具体的にはアジド基を含む官能基、ジアゾ基を含む官能基、ジアジド基を含む官能基等が挙げられる。これらの中でもアジド基を含む官能基が好ましい。これにより、実用的な300〜500nmの波長で反応させる事が出来、更に優れた解像性により皮膜の形成性を向上することができる。
なお、ここで水溶性樹脂とは、25℃の水100gに対して1.0g以上溶解可能なものをいう。
また、前記ポリ酢酸ビニルのけん化物を用いる場合、前記ポリ酢酸ビニルのけん化物のけん化度は特に限定されないが、該ポリ酢酸ビニル全体の20〜100mol%が好ましく、特に50〜95mol%が好ましい。前記ポリ酢酸ビニルのけん化度が前記範囲内であると、細胞の接着量の低減、細胞凝集塊形成効果が特に優れる。
細胞培養容器を、側鎖に第一の官能基を有する水溶性樹脂に浸漬する際、側鎖に第一の官能基を有する水溶性樹脂を溶媒に溶解した状態で浸漬することが好ましく、その際に使用する溶媒は水もしくは溶解度を高めるために水と有機溶媒の混合物を使用することができる。
溶解する水溶性樹脂の濃度は0.01ないし30重量%が好ましく、特に0.1ないし10重量%が好ましい。
水溶性樹脂の濃度が前記下限値未満であっても、前記上限値を超えても、均一な被覆層が得られず、充分な細胞の接着低減効果が得られず良好な細胞凝集塊が形成されない。
充分な細胞の接着低減効果により良好な細胞凝集塊形成性が得られる被覆層の厚みとしては、2ないし5,000nmが好ましく特に10ないし4,000nmが好ましい。
このように、細胞培養容器の表面に予め被覆層を形成する工程により細胞の接着低減効果が得られ良好な細胞凝集塊形成に適した厚みの被覆層を得ることができる。
γ線あるいは電子線を用いた放射線滅菌が好ましく、大量生産をおこなう場合は放射線透過性の点でγ線滅菌が特に好ましい。
それら極性基の導入により、細胞培養容器表面と水溶性樹脂との親和性が向上し、結果として均一な被覆層が得られる。さらに、形成された前記第二の官能基と前記第一の官能基との共有結合により細胞培養容器表面に対して強固に固定化された被覆層が得られ、溶出物の低減効果に優れる。
光照射により硬化させる場合の光源は特に限定するものではなく、照度が5.0mW/cm2程度の超高圧水銀灯または0.1mW/cm2程度のUVランプを使用することも出来る。
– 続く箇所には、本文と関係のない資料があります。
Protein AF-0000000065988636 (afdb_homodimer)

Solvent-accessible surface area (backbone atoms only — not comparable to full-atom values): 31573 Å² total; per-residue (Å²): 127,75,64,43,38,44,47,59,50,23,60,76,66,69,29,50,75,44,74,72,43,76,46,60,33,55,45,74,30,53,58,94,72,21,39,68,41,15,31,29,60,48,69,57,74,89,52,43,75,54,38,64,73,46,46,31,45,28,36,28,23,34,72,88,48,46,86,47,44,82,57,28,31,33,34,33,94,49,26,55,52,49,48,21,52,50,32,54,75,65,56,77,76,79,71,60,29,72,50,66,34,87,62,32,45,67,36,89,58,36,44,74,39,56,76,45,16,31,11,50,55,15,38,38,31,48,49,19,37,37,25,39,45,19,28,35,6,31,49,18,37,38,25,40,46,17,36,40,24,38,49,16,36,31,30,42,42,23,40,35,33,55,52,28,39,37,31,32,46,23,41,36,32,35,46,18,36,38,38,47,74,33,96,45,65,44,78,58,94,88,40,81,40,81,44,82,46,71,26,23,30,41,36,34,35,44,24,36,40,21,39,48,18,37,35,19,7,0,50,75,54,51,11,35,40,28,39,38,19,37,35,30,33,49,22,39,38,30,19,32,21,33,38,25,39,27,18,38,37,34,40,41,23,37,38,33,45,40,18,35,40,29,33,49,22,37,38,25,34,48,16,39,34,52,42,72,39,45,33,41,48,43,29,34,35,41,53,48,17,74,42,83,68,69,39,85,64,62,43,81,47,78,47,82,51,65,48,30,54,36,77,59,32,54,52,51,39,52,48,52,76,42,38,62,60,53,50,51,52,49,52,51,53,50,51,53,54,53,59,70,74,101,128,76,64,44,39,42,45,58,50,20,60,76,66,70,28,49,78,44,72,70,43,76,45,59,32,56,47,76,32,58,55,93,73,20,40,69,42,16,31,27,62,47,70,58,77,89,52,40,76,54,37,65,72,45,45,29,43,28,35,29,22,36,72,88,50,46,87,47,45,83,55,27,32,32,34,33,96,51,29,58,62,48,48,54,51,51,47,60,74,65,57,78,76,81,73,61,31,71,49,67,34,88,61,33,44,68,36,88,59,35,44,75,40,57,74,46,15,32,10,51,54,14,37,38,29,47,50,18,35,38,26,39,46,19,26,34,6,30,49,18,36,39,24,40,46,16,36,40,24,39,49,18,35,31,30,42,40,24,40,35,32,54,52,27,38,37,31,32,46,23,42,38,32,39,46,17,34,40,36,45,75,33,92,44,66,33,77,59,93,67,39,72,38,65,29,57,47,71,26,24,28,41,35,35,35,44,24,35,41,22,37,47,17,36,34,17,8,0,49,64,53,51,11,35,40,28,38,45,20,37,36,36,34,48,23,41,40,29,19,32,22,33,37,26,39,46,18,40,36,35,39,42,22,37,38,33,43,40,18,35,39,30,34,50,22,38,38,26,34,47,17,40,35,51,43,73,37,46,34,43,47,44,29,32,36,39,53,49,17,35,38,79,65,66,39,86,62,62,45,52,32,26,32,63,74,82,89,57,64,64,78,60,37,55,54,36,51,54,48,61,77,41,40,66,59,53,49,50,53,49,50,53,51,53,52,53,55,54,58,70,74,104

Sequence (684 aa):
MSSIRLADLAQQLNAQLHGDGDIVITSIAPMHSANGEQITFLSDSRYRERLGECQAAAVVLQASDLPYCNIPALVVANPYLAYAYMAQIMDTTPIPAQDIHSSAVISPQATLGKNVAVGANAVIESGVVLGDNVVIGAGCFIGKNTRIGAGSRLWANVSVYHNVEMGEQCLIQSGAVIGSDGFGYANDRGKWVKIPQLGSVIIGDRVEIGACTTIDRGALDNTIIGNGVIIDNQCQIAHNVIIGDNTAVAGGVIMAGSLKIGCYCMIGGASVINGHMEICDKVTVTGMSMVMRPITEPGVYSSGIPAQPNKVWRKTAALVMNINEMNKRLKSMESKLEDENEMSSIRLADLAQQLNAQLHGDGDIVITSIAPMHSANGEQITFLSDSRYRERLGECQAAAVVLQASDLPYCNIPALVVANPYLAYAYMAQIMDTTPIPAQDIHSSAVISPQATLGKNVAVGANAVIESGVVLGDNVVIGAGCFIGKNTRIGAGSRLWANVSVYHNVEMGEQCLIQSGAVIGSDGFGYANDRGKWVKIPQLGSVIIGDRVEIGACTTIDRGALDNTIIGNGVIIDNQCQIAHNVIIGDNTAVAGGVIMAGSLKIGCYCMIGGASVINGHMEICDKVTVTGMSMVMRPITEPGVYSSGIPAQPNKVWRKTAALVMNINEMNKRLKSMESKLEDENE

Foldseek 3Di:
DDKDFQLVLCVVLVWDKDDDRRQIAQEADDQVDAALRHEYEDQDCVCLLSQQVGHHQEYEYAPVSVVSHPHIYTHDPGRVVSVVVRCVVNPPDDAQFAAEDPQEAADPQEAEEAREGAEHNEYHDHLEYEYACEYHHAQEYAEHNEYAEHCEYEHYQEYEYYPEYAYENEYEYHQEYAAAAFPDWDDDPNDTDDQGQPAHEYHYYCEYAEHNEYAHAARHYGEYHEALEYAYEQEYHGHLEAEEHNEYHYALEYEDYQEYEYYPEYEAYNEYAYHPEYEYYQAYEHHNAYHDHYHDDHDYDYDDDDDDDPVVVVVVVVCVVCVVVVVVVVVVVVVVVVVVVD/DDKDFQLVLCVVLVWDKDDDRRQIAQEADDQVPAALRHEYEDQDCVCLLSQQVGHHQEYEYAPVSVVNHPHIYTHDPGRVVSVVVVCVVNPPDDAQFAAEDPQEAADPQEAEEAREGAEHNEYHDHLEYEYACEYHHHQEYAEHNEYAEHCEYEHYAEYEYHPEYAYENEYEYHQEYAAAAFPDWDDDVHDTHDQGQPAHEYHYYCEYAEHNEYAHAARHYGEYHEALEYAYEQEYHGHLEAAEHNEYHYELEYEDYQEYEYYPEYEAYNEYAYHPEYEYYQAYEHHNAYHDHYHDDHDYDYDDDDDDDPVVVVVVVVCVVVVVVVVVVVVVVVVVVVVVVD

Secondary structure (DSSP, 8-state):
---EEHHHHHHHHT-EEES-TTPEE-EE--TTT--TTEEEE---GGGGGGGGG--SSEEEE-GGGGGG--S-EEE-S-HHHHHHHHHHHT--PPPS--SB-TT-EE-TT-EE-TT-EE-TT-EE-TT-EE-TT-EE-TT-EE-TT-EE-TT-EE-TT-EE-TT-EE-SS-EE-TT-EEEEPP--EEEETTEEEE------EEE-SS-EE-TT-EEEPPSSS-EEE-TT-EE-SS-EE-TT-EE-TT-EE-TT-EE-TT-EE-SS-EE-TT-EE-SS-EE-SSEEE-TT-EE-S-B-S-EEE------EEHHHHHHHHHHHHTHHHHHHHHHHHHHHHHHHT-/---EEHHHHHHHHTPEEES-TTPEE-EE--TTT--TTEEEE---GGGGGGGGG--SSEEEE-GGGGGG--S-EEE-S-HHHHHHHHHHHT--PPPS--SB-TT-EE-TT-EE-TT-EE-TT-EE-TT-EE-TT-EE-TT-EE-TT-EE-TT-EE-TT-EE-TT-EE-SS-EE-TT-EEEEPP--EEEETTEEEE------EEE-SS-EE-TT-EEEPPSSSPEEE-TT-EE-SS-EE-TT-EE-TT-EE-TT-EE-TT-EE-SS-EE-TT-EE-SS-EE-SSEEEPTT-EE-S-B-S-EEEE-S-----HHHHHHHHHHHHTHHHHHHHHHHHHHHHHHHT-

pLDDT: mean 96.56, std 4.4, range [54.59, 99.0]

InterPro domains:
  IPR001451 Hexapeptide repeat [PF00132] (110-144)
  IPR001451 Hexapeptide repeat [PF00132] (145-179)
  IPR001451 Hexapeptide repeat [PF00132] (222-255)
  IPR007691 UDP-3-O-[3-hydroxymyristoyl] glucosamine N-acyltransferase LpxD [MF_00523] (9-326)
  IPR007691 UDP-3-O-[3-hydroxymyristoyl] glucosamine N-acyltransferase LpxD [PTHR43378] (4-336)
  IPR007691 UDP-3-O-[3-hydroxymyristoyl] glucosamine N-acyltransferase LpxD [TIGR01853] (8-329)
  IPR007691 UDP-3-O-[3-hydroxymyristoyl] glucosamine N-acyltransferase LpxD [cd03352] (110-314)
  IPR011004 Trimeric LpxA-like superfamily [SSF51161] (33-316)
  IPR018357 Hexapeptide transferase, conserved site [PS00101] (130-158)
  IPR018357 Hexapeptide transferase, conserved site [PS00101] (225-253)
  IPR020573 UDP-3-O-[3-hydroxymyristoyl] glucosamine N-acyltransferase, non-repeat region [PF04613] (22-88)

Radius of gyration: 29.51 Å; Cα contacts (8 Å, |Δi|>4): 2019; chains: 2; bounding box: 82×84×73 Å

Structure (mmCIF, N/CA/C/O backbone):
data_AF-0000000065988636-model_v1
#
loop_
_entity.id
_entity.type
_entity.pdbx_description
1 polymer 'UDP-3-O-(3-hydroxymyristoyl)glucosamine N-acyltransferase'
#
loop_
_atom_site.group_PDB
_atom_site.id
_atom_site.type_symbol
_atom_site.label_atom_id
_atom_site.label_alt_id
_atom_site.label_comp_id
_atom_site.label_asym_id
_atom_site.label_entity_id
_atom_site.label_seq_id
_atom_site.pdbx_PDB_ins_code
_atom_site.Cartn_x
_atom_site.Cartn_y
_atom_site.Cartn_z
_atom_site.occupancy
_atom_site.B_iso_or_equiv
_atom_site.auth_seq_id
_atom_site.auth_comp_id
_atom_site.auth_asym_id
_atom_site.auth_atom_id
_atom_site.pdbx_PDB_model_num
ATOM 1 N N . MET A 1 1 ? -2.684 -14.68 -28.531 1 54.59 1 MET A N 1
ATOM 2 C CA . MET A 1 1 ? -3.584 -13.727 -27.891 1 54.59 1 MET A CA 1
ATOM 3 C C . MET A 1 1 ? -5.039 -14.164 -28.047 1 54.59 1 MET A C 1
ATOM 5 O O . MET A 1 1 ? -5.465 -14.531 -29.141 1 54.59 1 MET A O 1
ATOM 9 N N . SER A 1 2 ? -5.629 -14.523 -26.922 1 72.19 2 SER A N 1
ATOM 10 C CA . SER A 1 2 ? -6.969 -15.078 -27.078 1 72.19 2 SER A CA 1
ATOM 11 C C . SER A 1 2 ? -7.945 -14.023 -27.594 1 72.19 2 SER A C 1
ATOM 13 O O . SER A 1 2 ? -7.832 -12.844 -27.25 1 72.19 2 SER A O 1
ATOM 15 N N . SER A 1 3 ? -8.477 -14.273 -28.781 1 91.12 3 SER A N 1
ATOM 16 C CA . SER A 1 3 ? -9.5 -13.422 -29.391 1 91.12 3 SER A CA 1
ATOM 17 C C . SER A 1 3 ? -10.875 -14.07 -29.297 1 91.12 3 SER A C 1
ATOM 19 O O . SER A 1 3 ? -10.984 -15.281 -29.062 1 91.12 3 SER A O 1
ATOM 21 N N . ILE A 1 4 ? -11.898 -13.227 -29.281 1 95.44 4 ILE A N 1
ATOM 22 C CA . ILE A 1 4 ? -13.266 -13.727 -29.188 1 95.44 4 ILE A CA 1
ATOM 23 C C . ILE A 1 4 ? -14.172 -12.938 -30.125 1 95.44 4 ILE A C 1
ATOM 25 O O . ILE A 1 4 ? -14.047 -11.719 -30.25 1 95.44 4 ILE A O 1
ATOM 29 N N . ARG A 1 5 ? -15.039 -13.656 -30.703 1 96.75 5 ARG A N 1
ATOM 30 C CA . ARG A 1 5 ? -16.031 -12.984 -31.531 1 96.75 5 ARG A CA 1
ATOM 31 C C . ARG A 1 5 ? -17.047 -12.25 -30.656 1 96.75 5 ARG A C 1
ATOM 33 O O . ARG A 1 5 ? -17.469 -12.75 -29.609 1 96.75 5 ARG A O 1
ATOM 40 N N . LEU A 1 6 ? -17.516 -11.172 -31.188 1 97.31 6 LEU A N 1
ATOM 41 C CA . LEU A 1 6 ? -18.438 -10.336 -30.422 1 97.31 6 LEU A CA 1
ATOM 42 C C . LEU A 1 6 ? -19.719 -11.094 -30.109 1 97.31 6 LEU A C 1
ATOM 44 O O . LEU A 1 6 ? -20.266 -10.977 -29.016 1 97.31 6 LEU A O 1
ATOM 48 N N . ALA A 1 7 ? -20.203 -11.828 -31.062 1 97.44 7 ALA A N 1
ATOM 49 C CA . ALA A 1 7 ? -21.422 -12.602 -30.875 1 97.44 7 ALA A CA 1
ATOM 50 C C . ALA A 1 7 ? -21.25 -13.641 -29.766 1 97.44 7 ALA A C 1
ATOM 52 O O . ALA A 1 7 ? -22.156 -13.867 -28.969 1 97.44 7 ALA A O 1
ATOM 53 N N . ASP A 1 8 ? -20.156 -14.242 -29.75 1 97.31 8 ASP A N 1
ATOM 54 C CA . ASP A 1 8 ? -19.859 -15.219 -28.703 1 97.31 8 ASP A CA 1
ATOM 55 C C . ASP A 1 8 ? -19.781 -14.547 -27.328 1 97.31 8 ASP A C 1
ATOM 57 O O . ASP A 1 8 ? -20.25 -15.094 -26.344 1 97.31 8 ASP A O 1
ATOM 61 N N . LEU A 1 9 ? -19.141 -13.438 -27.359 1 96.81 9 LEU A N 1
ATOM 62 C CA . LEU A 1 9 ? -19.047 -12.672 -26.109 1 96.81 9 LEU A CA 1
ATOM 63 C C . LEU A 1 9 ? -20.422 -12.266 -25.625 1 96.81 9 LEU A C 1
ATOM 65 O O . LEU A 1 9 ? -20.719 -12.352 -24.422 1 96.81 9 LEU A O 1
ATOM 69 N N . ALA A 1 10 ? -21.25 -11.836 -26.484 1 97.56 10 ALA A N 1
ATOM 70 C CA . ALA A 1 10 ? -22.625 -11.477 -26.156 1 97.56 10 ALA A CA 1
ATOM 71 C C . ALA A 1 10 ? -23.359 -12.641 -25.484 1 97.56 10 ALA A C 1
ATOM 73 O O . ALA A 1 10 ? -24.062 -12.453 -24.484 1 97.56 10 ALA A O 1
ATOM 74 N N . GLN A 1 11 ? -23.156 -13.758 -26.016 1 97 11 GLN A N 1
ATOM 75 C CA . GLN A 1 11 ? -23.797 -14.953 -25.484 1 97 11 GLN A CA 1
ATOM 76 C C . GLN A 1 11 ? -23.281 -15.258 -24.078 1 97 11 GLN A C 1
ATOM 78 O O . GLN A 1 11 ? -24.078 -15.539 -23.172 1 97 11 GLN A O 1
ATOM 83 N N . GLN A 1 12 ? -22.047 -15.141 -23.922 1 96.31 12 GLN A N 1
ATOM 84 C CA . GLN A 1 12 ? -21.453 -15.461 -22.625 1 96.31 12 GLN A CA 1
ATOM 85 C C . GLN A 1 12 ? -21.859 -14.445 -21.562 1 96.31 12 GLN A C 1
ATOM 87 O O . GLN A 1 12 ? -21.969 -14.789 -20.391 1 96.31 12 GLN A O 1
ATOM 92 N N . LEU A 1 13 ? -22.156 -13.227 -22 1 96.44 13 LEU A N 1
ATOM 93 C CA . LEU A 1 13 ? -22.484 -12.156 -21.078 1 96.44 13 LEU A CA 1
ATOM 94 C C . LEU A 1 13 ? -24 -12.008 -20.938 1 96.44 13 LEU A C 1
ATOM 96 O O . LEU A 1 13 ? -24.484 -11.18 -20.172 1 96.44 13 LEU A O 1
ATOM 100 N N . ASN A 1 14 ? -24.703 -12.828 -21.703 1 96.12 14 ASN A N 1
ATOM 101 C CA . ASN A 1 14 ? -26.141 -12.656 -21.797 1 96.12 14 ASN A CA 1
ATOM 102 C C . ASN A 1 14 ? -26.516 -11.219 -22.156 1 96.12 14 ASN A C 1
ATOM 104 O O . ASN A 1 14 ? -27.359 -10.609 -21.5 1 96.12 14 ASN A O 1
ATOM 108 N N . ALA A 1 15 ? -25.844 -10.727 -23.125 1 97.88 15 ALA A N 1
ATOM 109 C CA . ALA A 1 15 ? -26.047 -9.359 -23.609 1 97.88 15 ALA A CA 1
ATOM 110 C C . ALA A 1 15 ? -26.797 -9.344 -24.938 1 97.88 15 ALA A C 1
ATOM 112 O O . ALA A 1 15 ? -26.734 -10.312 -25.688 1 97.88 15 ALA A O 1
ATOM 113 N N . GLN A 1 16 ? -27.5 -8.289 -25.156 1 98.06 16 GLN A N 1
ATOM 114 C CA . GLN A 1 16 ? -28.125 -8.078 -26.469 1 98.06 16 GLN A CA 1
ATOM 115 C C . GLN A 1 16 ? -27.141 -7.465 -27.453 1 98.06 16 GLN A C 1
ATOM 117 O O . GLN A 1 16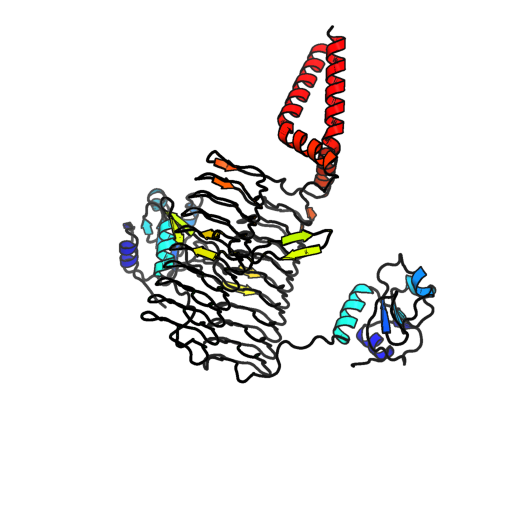 ? -26.578 -6.398 -27.188 1 98.06 16 GLN A O 1
ATOM 122 N N . LEU A 1 17 ? -26.969 -8.094 -28.578 1 98.25 17 LEU A N 1
ATOM 123 C CA . LEU A 1 17 ? -26 -7.672 -29.578 1 98.25 17 LEU A CA 1
ATOM 124 C C . LEU A 1 17 ? -26.609 -6.676 -30.547 1 98.25 17 LEU A C 1
ATOM 126 O O . LEU A 1 17 ? -27.703 -6.914 -31.094 1 98.25 17 LEU A O 1
ATOM 130 N N . HIS A 1 18 ? -26.078 -5.551 -30.688 1 97.94 18 HIS A N 1
ATOM 131 C CA . HIS A 1 18 ? -26.406 -4.562 -31.719 1 97.94 18 HIS A CA 1
ATOM 132 C C . HIS A 1 18 ? -25.234 -4.312 -32.625 1 97.94 18 HIS A C 1
ATOM 134 O O . HIS A 1 18 ? -24.172 -3.844 -32.188 1 97.94 18 HIS A O 1
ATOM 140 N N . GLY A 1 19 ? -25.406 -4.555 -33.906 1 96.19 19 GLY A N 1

光照射による硬化は照度と照射時間で制御することが出来るため、照度の低い光源を用いる場合は照射時間を長くすればよく、反応性の高い感光基を選択した場合は蛍光灯下で硬化させることも可能である。
例えば5.0mW/cm2の超高圧水銀灯を使用した場合は1ないし10秒の照射で、0.1mW/cm2のUVランプを使用した場合は3ないし10分の照射で充分に硬化させることが出来る。
前記樹脂材料としては、例えばポリプロピレン樹脂、ポリエチレン樹脂、エチレン-プロピレン共重合体等のポリオレフィン系樹脂、ポリスチレン、アクリロニトリル−ブタジエン−スチレン系樹脂等のポリスチレン系樹脂、ポリカーボネート樹脂、ポリエチレンテレフタレート樹脂、ポリメチルメタクリレート樹脂等のメタクリル系樹脂、塩化ビニル樹脂、ポリブチレンテレフタレート樹脂、ポリアリレート樹脂、ポリサルホン樹脂、ポリエーテルサルホン樹脂、ポリエーテルエーテルケトン樹脂、ポリエーテルイミド樹脂、ポリテトラフルオロエチレン等のフッ素系樹脂、ポリメチルペンテン樹脂、ポリアクリロニトリル等のアクリル系樹脂、プロピオネート樹脂等の繊維素系樹脂等が挙げられる。これらの中でも細胞培養容器に求められる成形性、透明性、放射線耐性の点においてポリスチレン樹脂が特に好ましい。
前記重量平均分子量は、例えばG.P.C.を用いたスチレン換算で求めることができる。
前記樹脂材料から前記細胞培養容器を製造する場合、例えば射出成形、ブロー成形、インジェクションブロー成形により前記細胞培養容器を製造することができる。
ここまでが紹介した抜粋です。